A: Art and life do not necessarily have so many conflicts, and you don’t have to think of it as being logical and sensible. [A ] I feel that a lot of things should be allowed to evolve naturally so that they will straighten out in the best way. I think maybe the society is choosing marginal things, things in the outer limit of social norm. I started out rejecting the society. Granted, I myself am supposed to be rejected but the strange thing is, my role as an artist has probably prompted the society to pull me back from the margin. If I were in a profession in which people are required to frequently deal with the society, I might as well get filtered out. After you gain from the society, despite your unwillingness, [it's time] you are bound to take some responsibilities, which means compromise: I begin to move closer to the society, which, in turn, offers me more. But I’m not sure about the future.

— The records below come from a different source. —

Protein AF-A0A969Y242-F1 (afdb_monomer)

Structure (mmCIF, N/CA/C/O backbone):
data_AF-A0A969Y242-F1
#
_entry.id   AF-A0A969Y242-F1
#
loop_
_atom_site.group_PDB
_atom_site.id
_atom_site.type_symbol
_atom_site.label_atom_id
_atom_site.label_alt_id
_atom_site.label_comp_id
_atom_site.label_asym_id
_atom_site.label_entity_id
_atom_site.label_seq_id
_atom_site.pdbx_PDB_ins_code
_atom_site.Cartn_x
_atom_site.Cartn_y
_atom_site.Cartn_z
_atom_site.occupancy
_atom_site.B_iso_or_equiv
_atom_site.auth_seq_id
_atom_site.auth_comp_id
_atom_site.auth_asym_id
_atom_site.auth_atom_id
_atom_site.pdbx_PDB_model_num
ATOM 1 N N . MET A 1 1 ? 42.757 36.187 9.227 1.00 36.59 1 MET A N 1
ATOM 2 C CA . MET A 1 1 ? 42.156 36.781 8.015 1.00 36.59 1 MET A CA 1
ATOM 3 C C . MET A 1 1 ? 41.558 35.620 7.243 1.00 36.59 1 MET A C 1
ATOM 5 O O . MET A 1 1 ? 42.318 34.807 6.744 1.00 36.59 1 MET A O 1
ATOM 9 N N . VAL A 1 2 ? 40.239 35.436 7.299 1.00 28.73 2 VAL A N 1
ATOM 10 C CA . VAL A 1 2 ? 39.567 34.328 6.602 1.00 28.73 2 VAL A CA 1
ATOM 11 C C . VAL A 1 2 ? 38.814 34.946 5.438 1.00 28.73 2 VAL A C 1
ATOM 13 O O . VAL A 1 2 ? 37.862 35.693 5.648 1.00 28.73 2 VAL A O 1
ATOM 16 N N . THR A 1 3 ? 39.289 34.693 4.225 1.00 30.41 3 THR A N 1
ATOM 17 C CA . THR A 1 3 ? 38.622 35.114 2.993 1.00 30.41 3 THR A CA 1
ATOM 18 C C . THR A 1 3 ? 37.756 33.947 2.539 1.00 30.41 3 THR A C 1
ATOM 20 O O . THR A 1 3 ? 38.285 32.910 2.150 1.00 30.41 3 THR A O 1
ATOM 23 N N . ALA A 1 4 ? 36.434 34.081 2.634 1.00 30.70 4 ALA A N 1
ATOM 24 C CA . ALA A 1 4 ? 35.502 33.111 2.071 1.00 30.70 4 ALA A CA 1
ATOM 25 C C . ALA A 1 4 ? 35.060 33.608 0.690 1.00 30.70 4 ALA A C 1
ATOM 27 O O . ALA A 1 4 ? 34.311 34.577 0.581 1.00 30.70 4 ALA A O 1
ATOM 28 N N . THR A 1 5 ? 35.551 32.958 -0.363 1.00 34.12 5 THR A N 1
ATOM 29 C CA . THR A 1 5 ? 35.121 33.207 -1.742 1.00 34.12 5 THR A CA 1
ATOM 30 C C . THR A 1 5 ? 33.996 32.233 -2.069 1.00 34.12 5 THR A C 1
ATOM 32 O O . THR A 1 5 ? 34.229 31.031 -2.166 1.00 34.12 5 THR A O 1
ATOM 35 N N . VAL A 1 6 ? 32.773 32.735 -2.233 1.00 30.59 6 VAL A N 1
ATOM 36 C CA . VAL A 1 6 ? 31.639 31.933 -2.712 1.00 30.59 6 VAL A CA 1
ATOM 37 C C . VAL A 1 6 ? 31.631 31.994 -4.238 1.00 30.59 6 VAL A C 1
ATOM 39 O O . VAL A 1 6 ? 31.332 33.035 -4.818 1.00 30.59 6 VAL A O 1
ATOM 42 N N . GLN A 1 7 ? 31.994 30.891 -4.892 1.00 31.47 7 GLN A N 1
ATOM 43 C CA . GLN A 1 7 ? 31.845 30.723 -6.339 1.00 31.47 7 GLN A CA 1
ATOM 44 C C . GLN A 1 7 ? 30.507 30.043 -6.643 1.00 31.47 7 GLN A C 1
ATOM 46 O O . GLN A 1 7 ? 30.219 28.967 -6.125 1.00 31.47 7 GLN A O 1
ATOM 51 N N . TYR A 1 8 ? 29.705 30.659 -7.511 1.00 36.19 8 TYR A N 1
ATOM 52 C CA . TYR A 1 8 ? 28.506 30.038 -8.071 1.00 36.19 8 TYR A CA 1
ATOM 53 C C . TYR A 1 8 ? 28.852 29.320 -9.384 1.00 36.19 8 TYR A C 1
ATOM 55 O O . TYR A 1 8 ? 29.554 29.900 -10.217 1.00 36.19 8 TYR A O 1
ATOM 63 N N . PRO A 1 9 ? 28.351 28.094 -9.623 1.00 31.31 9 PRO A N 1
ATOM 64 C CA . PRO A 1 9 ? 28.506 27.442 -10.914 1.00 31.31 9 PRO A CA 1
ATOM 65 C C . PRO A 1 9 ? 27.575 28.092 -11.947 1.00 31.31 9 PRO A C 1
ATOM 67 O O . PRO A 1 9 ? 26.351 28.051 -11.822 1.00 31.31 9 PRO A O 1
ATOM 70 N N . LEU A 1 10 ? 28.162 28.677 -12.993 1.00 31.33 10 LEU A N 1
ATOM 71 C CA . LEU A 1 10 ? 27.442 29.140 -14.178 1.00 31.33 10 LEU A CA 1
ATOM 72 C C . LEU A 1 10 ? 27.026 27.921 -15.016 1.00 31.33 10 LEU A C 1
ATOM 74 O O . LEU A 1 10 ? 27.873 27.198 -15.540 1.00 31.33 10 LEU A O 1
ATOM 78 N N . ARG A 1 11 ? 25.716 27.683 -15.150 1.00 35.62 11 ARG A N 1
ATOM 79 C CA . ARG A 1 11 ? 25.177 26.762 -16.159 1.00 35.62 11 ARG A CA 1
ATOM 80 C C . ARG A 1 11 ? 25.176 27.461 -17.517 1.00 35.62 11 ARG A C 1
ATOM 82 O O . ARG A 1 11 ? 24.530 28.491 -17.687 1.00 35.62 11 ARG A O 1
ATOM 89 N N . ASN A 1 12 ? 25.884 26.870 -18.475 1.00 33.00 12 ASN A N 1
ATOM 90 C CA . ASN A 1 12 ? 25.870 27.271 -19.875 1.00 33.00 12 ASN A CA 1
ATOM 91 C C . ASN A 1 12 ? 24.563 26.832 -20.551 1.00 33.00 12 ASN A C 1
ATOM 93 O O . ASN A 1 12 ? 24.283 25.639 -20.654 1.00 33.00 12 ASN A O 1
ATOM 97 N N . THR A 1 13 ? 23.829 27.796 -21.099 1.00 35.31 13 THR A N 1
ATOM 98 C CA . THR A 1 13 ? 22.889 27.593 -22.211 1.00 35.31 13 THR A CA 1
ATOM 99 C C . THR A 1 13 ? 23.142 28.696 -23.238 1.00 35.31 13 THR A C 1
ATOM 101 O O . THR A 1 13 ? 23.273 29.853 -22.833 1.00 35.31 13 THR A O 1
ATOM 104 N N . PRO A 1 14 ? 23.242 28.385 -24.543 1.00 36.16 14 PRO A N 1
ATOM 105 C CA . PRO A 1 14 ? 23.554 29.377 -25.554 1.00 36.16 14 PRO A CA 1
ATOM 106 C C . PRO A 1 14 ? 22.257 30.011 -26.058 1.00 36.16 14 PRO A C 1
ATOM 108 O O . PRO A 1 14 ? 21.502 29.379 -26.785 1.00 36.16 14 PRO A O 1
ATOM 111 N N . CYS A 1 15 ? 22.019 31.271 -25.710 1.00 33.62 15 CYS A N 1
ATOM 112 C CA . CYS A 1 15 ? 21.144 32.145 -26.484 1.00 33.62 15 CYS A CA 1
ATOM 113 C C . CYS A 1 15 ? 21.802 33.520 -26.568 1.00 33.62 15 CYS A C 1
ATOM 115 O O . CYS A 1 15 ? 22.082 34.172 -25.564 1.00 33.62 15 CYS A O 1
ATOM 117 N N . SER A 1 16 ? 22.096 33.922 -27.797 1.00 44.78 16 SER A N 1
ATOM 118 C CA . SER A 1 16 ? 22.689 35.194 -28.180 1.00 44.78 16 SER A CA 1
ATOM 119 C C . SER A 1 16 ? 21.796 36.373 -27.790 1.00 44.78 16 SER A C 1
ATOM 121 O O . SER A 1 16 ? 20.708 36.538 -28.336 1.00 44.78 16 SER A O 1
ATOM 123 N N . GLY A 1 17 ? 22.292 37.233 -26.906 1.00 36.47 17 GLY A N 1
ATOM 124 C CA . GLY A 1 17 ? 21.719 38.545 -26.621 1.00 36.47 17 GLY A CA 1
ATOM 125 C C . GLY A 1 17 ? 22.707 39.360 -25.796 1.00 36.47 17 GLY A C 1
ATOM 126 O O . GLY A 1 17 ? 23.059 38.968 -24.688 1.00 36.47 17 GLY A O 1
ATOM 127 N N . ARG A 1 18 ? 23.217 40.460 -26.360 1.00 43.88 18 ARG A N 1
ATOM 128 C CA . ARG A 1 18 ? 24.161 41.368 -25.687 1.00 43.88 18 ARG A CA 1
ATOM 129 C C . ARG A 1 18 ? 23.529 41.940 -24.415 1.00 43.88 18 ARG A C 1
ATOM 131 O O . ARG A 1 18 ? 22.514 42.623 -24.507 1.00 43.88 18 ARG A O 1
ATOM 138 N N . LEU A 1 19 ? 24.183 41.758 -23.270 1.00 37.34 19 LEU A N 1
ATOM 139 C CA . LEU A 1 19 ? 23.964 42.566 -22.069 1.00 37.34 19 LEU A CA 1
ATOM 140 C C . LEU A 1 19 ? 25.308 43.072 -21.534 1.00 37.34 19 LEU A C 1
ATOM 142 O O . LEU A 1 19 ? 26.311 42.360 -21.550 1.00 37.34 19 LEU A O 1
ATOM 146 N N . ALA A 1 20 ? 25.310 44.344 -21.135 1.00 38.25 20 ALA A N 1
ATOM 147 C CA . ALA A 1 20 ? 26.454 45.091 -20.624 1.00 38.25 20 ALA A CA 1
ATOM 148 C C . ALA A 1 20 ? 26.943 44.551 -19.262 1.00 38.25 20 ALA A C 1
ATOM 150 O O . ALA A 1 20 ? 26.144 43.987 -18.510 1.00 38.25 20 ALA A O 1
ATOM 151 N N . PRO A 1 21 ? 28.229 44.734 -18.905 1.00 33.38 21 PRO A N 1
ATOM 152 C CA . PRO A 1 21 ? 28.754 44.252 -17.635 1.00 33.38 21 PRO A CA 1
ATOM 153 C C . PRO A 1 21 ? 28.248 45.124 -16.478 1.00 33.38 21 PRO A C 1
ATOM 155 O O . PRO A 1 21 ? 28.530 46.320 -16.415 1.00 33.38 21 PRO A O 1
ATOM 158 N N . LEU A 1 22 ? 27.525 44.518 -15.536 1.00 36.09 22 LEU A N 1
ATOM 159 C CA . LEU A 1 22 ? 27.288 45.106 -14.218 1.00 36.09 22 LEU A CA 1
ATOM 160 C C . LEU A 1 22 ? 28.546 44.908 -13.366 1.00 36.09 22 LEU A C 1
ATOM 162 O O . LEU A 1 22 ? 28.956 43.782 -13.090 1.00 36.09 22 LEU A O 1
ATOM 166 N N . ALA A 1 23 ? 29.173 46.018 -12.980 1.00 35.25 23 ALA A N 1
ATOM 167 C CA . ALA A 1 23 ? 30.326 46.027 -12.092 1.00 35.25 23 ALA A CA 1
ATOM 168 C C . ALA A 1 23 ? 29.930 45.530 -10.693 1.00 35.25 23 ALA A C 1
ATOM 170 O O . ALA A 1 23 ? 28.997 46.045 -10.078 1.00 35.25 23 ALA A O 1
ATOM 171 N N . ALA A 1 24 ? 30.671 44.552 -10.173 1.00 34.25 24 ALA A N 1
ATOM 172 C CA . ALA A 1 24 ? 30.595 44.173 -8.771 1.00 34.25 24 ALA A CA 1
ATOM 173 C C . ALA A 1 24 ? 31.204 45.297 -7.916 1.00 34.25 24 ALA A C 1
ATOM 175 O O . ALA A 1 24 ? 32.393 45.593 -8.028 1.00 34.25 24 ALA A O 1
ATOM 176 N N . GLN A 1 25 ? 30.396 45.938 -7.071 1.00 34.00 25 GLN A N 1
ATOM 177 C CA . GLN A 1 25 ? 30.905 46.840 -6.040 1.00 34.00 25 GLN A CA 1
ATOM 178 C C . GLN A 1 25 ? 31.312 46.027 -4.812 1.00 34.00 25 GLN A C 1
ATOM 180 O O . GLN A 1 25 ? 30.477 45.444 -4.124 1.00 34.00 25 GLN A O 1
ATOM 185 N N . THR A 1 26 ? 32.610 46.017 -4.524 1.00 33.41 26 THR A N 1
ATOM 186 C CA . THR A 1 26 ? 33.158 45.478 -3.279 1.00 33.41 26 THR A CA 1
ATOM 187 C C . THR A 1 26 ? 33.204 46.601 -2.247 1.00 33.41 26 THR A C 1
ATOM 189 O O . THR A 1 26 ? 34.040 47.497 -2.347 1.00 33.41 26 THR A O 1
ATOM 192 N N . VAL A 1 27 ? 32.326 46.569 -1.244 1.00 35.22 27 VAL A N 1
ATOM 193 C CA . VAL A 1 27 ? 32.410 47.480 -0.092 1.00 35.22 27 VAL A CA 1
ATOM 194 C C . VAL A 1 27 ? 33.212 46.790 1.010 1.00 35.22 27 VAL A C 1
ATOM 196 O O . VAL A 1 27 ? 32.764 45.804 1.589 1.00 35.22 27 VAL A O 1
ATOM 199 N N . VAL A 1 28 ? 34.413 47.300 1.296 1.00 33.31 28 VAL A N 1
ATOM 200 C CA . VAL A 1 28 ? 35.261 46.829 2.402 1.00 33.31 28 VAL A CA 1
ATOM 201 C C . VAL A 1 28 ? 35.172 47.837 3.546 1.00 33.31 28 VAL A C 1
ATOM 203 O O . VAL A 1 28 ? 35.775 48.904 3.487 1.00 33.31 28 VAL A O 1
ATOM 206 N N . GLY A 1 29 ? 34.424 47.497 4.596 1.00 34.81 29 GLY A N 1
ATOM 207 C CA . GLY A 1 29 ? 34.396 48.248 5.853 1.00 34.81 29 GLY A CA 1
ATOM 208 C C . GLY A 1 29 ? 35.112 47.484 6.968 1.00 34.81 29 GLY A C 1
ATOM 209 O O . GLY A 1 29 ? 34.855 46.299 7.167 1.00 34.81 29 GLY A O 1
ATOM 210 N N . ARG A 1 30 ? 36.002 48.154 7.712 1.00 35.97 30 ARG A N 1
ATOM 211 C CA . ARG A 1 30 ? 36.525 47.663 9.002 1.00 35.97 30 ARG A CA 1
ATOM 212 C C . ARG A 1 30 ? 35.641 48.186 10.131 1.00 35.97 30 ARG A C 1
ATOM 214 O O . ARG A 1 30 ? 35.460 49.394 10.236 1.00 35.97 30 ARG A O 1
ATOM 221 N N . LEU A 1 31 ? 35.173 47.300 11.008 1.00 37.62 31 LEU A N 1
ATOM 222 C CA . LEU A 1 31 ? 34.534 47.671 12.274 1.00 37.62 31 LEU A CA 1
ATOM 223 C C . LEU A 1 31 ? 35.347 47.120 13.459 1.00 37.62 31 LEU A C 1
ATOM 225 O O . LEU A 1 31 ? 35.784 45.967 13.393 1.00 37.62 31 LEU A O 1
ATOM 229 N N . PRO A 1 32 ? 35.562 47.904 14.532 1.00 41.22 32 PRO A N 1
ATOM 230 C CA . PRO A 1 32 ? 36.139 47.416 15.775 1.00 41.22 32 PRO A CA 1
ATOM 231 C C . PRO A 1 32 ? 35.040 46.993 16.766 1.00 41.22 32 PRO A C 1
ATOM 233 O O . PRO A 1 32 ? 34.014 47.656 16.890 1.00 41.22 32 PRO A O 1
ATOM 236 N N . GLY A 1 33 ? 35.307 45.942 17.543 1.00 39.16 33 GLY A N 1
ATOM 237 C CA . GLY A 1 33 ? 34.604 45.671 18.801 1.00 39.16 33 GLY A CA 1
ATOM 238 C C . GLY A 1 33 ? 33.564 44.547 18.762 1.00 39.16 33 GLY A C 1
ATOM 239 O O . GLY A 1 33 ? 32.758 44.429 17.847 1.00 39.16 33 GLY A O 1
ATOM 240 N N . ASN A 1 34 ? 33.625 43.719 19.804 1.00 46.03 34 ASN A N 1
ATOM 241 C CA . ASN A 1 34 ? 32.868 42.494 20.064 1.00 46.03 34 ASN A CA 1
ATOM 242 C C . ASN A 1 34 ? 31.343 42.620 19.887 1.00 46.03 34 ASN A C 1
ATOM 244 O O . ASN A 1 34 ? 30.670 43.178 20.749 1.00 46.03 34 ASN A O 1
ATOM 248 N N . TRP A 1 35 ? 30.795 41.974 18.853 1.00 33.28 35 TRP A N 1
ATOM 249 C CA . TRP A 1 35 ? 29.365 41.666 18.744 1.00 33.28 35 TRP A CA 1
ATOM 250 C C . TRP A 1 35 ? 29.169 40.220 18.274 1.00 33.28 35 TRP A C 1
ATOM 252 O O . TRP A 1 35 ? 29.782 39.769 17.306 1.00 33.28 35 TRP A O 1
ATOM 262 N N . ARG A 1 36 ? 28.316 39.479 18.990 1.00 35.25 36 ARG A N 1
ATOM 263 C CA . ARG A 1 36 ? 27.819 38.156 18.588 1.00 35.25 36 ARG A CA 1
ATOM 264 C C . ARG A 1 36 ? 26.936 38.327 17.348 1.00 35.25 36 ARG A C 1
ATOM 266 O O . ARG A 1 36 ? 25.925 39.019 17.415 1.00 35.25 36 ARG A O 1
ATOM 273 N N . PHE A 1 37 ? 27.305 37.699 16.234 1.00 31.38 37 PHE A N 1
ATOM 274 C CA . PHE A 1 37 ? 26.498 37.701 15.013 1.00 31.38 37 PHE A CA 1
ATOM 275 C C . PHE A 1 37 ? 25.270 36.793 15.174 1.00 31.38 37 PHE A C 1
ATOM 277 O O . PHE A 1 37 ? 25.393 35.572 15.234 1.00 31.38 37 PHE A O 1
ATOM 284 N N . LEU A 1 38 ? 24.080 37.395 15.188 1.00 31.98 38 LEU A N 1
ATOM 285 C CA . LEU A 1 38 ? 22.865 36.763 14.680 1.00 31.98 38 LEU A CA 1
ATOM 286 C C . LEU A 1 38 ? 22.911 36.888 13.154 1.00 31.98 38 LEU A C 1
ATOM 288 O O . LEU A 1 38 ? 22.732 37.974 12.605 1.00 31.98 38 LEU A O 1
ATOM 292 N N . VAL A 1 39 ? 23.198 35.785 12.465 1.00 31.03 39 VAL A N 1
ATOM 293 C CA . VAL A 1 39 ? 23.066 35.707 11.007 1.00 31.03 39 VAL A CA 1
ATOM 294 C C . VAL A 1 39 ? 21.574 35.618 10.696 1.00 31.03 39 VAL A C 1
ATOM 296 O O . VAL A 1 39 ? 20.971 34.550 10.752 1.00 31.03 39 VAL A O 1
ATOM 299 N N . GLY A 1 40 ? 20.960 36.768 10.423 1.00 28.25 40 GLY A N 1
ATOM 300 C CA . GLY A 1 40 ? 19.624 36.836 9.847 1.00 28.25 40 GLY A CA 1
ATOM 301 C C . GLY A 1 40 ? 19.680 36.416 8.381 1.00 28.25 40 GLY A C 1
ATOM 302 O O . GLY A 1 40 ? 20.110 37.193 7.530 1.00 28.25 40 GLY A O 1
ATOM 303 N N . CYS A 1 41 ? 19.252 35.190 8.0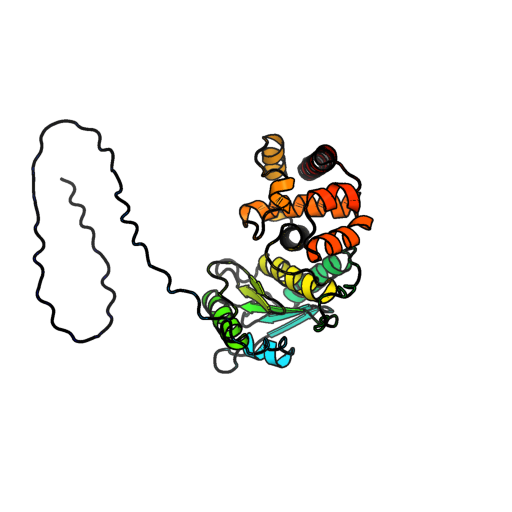82 1.00 26.03 41 CYS A N 1
ATOM 304 C CA . CYS A 1 41 ? 18.943 34.776 6.717 1.00 26.03 41 CYS A CA 1
ATOM 305 C C . CYS A 1 41 ? 17.687 35.517 6.246 1.00 26.03 41 CYS A C 1
ATOM 307 O O . CYS A 1 41 ? 16.571 35.176 6.633 1.00 26.03 41 CYS A O 1
ATOM 309 N N . TRP A 1 42 ? 17.867 36.517 5.387 1.00 26.66 42 TRP A N 1
ATOM 310 C CA . TRP A 1 42 ? 16.779 37.060 4.583 1.00 26.66 42 TRP A CA 1
ATOM 311 C C . TRP A 1 42 ? 16.462 36.061 3.469 1.00 26.66 42 TRP A C 1
ATOM 313 O O . TRP A 1 42 ? 17.156 35.996 2.455 1.00 26.66 42 TRP A O 1
ATOM 323 N N . VAL A 1 43 ? 15.428 35.246 3.676 1.00 28.38 43 VAL A N 1
ATOM 324 C CA . VAL A 1 43 ? 14.829 34.442 2.608 1.00 28.38 43 VAL A CA 1
ATOM 325 C C . VAL A 1 43 ? 14.002 35.392 1.749 1.00 28.38 43 VAL A C 1
ATOM 327 O O . VAL A 1 43 ? 12.910 35.804 2.133 1.00 28.38 43 VAL A O 1
ATOM 330 N N . PHE A 1 44 ? 14.523 35.755 0.579 1.00 28.78 44 PHE A N 1
ATOM 331 C CA . PHE A 1 44 ? 13.693 36.324 -0.475 1.00 28.78 44 PHE A CA 1
ATOM 332 C C . PHE A 1 44 ? 12.777 35.213 -0.992 1.00 28.78 44 PHE A C 1
ATOM 334 O O . PHE A 1 44 ? 13.206 34.332 -1.738 1.00 28.78 44 PHE A O 1
ATOM 341 N N . ALA A 1 45 ? 11.516 35.227 -0.559 1.00 28.03 45 ALA A N 1
ATOM 342 C CA . ALA A 1 45 ? 10.475 34.411 -1.159 1.00 28.03 45 ALA A CA 1
ATOM 343 C C . ALA A 1 45 ? 10.250 34.908 -2.593 1.00 28.03 45 ALA A C 1
ATOM 345 O O . ALA A 1 45 ? 9.596 35.924 -2.820 1.00 28.03 45 ALA A O 1
ATOM 346 N N . VAL A 1 46 ? 10.818 34.204 -3.571 1.00 29.12 46 VAL A N 1
ATOM 347 C CA . VAL A 1 46 ? 10.379 34.325 -4.960 1.00 29.12 46 VAL A CA 1
ATOM 348 C C . VAL A 1 46 ? 9.020 33.640 -5.025 1.00 29.12 46 VAL A C 1
ATOM 350 O O . VAL A 1 46 ? 8.931 32.415 -5.106 1.00 29.12 46 VAL A O 1
ATOM 353 N N . THR A 1 47 ? 7.947 34.422 -4.937 1.00 32.19 47 THR A N 1
ATOM 354 C CA . THR A 1 47 ? 6.603 33.976 -5.300 1.00 32.19 47 THR A CA 1
ATOM 355 C C . THR A 1 47 ? 6.586 33.725 -6.802 1.00 32.19 47 THR A C 1
ATOM 357 O O . THR A 1 47 ? 6.285 34.602 -7.608 1.00 32.19 47 THR A O 1
ATOM 360 N N . ALA A 1 48 ? 6.948 32.506 -7.199 1.00 33.19 48 ALA A N 1
ATOM 361 C CA . ALA A 1 48 ? 6.586 32.002 -8.509 1.00 33.19 48 ALA A CA 1
ATOM 362 C C . ALA A 1 48 ? 5.055 31.958 -8.548 1.00 33.19 48 ALA A C 1
ATOM 364 O O . ALA A 1 48 ? 4.436 31.101 -7.918 1.00 33.19 48 ALA A O 1
ATOM 365 N N . PHE A 1 49 ? 4.442 32.923 -9.235 1.00 30.38 49 PHE A N 1
ATOM 366 C CA . PHE A 1 49 ? 3.040 32.834 -9.613 1.00 30.38 49 PHE A CA 1
ATOM 367 C C . PHE A 1 49 ? 2.900 31.582 -10.480 1.00 30.38 49 PHE A C 1
ATOM 369 O O . PHE A 1 49 ? 3.285 31.581 -11.650 1.00 30.38 49 PHE A O 1
ATOM 376 N N . ALA A 1 50 ? 2.424 30.489 -9.883 1.00 38.25 50 ALA A N 1
ATOM 377 C CA . ALA A 1 50 ? 2.012 29.324 -10.642 1.00 38.25 50 ALA A CA 1
ATOM 378 C C . ALA A 1 50 ? 0.924 29.797 -11.610 1.00 38.25 50 ALA A C 1
ATOM 380 O O . ALA A 1 50 ? -0.050 30.426 -11.189 1.00 38.25 50 ALA A O 1
ATOM 381 N N . ALA A 1 51 ? 1.124 29.557 -12.906 1.00 40.38 51 ALA A N 1
ATOM 382 C CA . ALA A 1 51 ? 0.084 29.815 -13.888 1.00 40.38 51 ALA A CA 1
ATOM 383 C C . ALA A 1 51 ? -1.204 29.099 -13.439 1.00 40.38 51 ALA A C 1
ATOM 385 O O . ALA A 1 51 ? -1.110 27.995 -12.885 1.00 40.38 51 ALA A O 1
ATOM 386 N N . PRO A 1 52 ? -2.389 29.706 -13.638 1.00 47.12 52 PRO A N 1
ATOM 387 C CA . PRO A 1 52 ? -3.641 29.027 -13.341 1.00 47.12 52 PRO A CA 1
ATOM 388 C C . PRO A 1 52 ? -3.653 27.673 -14.066 1.00 47.12 52 PRO A C 1
ATOM 390 O O . PRO A 1 52 ? -3.188 27.600 -15.211 1.00 47.12 52 PRO A O 1
ATOM 393 N N . PRO A 1 53 ? -4.123 26.597 -13.411 1.00 48.66 53 PRO A N 1
ATOM 394 C CA . PRO A 1 53 ? -4.189 25.294 -14.051 1.00 48.66 53 PRO A CA 1
ATOM 395 C C . PRO A 1 53 ? -5.012 25.410 -15.343 1.00 48.66 53 PRO A C 1
ATOM 397 O O . PRO A 1 53 ? -5.983 26.176 -15.379 1.00 48.66 53 PRO A O 1
ATOM 400 N N . PRO A 1 54 ? -4.627 24.702 -16.418 1.00 52.75 54 PRO A N 1
ATOM 401 C CA . PRO A 1 54 ? -5.401 24.713 -17.650 1.00 52.75 54 PRO A CA 1
ATOM 402 C C . PRO A 1 54 ? -6.850 24.282 -17.365 1.00 52.75 54 PRO A C 1
ATOM 404 O O . PRO A 1 54 ? -7.077 23.472 -16.459 1.00 52.75 54 PRO A O 1
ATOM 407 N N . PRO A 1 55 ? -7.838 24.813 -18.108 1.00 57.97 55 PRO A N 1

First I rejected the society, maybe I’m still rejecting it a little bit now, but it’s not rejecting me, this is really subtle relationship. What I don’t know is, if one day I start to embrace the society, would it reject me then? It’s hard to tell, everything is random. I’m especially afraid of having too much contact with the society. I never work with assistant, if I have an assistant does all the work, what’s the point of living? I have to be hands-on in order to figure out the meaning of my life during that period of time. I don’t have social skills and I fear dealing with people. I had depression a while ago. If I can choose my destiny at will, I think maybe nunnery is the best for me, but I can’t. Also, like I haven’t chosen to live the life I’m having now, but I ended up like this anyway, so I was forced to accept something I rejected, after a while, I got addicted to it. This is just weird and contradictory. But I believe everything will straighten themselves out in the end, so now I just try to go with the flow and be less sensitive, letting myself being pushed by other things. I try to be passive, just sitting at home waiting, and when something comes, I work with it as long as I like it. In the very beginning, making art was a way and reason of existence for me, I felt it’s more interesting than other things. Now that I have gained some recognition, you’ll need stimulation. Because your interest wears off during the process, so you need to be stimulated in order to extend it. It’s like a trajectory which will be extended by external intervention.

 

Q: [Market.]Does market have any influence on your artistic creation?

 

A: Not interested. If someone comes to me and offers to buy my stuff, I will have to consider whether I should sell or not, and that’s it. I haven’t studied the market systematically, and I don’t really care. I’m doing [okay] with my living state for now, and that’s enough.

 

Q: The object of your works.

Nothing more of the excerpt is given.